CPU status during client training procedure

6 Conclusion

In order to enable highly efficient federated learning protocol and meanwhile protect users’ training data privacy, we propose FedMEC in the mobile edge computing environment which can achieve both efficiency and privacy in this paper. The designed FedMEC framework splits a complete deep neural network used in the local training procedure into two parts: client-side DNN and edge-side DNN. A large part of heavy computation works is offloaded to the edge and cloud servers, while the mobile devices merely undertake the lightweight feature extraction part, so as to reduce the computation complexity on the mobile edge devices. Furthermore, to minimize the client-side privacy leakage during the training phase, we introduce a differentially private data perturbation mechanism to perturb the Laplacian random noises to the client-side features before uploading to the edge server.
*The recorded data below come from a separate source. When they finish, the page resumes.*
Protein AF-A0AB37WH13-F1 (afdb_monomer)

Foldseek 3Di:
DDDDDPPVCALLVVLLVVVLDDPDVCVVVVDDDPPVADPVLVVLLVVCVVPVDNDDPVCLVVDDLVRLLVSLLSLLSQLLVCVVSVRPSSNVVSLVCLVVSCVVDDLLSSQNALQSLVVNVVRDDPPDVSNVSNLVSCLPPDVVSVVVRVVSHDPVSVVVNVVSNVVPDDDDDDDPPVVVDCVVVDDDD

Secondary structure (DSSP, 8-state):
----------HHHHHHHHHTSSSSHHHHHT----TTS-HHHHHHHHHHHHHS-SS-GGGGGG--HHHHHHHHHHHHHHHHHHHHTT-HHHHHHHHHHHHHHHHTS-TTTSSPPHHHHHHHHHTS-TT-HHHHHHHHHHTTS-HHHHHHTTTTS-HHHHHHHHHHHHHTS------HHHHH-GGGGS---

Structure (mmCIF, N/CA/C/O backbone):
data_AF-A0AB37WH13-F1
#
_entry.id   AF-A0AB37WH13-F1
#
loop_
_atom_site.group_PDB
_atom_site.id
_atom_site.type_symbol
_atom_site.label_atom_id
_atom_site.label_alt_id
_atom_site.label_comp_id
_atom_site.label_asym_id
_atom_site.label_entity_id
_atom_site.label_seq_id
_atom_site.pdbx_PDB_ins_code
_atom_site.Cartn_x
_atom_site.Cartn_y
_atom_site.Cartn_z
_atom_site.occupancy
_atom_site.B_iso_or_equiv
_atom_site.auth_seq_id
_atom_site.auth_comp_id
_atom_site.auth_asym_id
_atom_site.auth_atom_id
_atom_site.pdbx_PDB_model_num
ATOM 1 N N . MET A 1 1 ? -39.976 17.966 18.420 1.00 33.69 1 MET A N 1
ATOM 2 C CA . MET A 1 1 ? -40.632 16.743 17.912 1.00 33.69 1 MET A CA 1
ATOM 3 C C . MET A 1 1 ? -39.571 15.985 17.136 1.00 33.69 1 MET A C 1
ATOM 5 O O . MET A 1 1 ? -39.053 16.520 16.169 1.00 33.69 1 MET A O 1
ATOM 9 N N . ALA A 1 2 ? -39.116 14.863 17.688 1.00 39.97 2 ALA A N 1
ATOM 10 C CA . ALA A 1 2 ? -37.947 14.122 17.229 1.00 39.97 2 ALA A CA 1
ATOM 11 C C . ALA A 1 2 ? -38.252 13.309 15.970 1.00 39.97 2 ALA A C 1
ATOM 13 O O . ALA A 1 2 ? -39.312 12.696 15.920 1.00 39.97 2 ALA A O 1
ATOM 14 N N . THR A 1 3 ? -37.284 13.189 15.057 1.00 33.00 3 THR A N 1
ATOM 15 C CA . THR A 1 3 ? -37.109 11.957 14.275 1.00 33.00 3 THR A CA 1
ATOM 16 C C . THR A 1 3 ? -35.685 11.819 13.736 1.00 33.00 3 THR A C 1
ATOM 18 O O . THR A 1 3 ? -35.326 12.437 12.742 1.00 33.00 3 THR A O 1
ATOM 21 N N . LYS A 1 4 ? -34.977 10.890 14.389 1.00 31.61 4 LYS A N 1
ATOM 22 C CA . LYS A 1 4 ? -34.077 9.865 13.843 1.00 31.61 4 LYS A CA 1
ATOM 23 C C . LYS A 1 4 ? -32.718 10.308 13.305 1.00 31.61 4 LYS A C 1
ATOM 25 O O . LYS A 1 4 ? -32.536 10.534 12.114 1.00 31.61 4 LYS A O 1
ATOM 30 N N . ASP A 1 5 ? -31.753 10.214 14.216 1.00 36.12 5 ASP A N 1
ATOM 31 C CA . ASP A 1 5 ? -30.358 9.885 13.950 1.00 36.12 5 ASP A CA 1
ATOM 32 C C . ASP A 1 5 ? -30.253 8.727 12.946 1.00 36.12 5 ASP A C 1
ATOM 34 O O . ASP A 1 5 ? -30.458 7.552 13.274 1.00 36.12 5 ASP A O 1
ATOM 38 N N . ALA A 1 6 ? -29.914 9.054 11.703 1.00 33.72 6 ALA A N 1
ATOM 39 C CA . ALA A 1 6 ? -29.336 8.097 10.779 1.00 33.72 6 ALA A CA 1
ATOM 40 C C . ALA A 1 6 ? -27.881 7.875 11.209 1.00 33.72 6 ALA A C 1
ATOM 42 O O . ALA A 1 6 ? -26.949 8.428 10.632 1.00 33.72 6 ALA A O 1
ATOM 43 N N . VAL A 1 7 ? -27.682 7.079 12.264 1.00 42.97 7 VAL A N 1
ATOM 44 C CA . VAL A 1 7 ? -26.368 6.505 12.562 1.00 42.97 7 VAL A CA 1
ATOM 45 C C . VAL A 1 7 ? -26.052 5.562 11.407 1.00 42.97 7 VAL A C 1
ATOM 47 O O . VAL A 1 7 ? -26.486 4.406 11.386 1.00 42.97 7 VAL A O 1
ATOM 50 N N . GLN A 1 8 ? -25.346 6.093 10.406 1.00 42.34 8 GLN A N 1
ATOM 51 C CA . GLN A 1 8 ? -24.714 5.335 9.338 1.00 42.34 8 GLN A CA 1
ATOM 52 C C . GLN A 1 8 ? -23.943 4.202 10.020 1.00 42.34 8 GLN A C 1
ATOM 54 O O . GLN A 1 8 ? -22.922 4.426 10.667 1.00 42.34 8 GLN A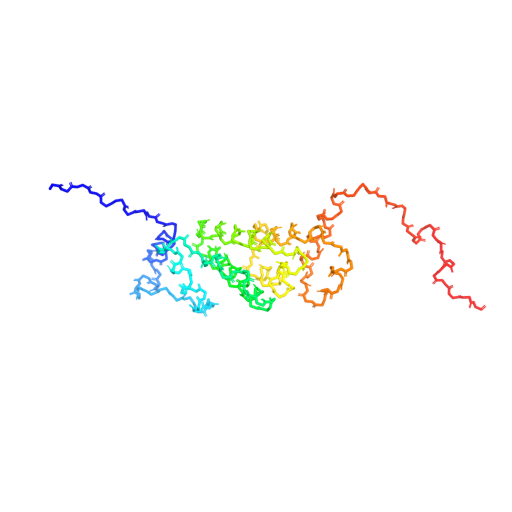 O 1
ATOM 59 N N . THR A 1 9 ? -24.479 2.983 9.981 1.00 47.56 9 THR A N 1
ATOM 60 C CA . THR A 1 9 ? -23.822 1.839 10.611 1.00 47.56 9 THR A CA 1
ATOM 61 C C . THR A 1 9 ? -22.666 1.457 9.697 1.00 47.56 9 THR A C 1
ATOM 63 O O . THR A 1 9 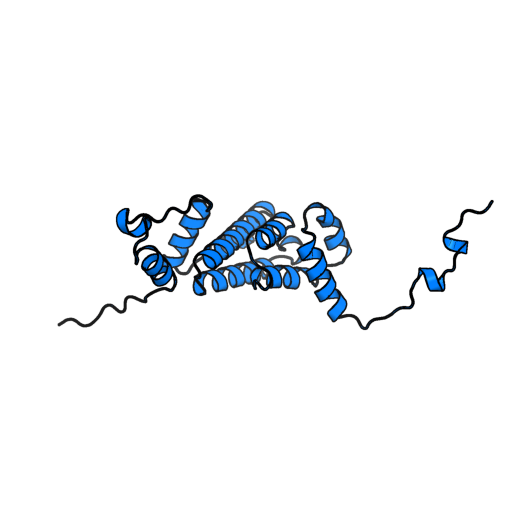? -22.827 0.619 8.807 1.00 47.56 9 THR A O 1
ATOM 66 N N . SER A 1 10 ? -21.530 2.144 9.849 1.00 60.81 10 SER A N 1
ATOM 67 C CA . SER A 1 10 ? -20.311 1.876 9.087 1.00 60.81 10 SER A CA 1
ATOM 68 C C . SER A 1 10 ? -19.956 0.390 9.204 1.00 60.81 10 SER A C 1
ATOM 70 O O . SER A 1 10 ? -20.245 -0.256 10.217 1.00 60.81 10 SER A O 1
ATOM 72 N N . GLN A 1 11 ? -19.367 -0.195 8.157 1.00 63.28 11 GLN A N 1
ATOM 73 C CA . GLN A 1 11 ? -18.951 -1.609 8.178 1.00 63.28 11 GLN A CA 1
ATOM 74 C C . GLN A 1 11 ? -18.001 -1.888 9.354 1.00 63.28 11 GLN A C 1
ATOM 76 O O . GLN A 1 11 ? -18.098 -2.930 9.997 1.00 63.28 11 GLN A O 1
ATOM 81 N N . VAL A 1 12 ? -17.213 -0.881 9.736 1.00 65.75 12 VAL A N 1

The extensive experimental results on a benchmark dataset demonstrate that our proposed FedMEC scheme can not only achieve high model accuracy but also providing sufficient privacy guarantees. Finally, we also implement FedMEC on a real Android application system to show its applicability and verify the computation overhead. In regards to our further work, we plan to explore the optimal perturbation strength for the differentially private data perturbation mechanism.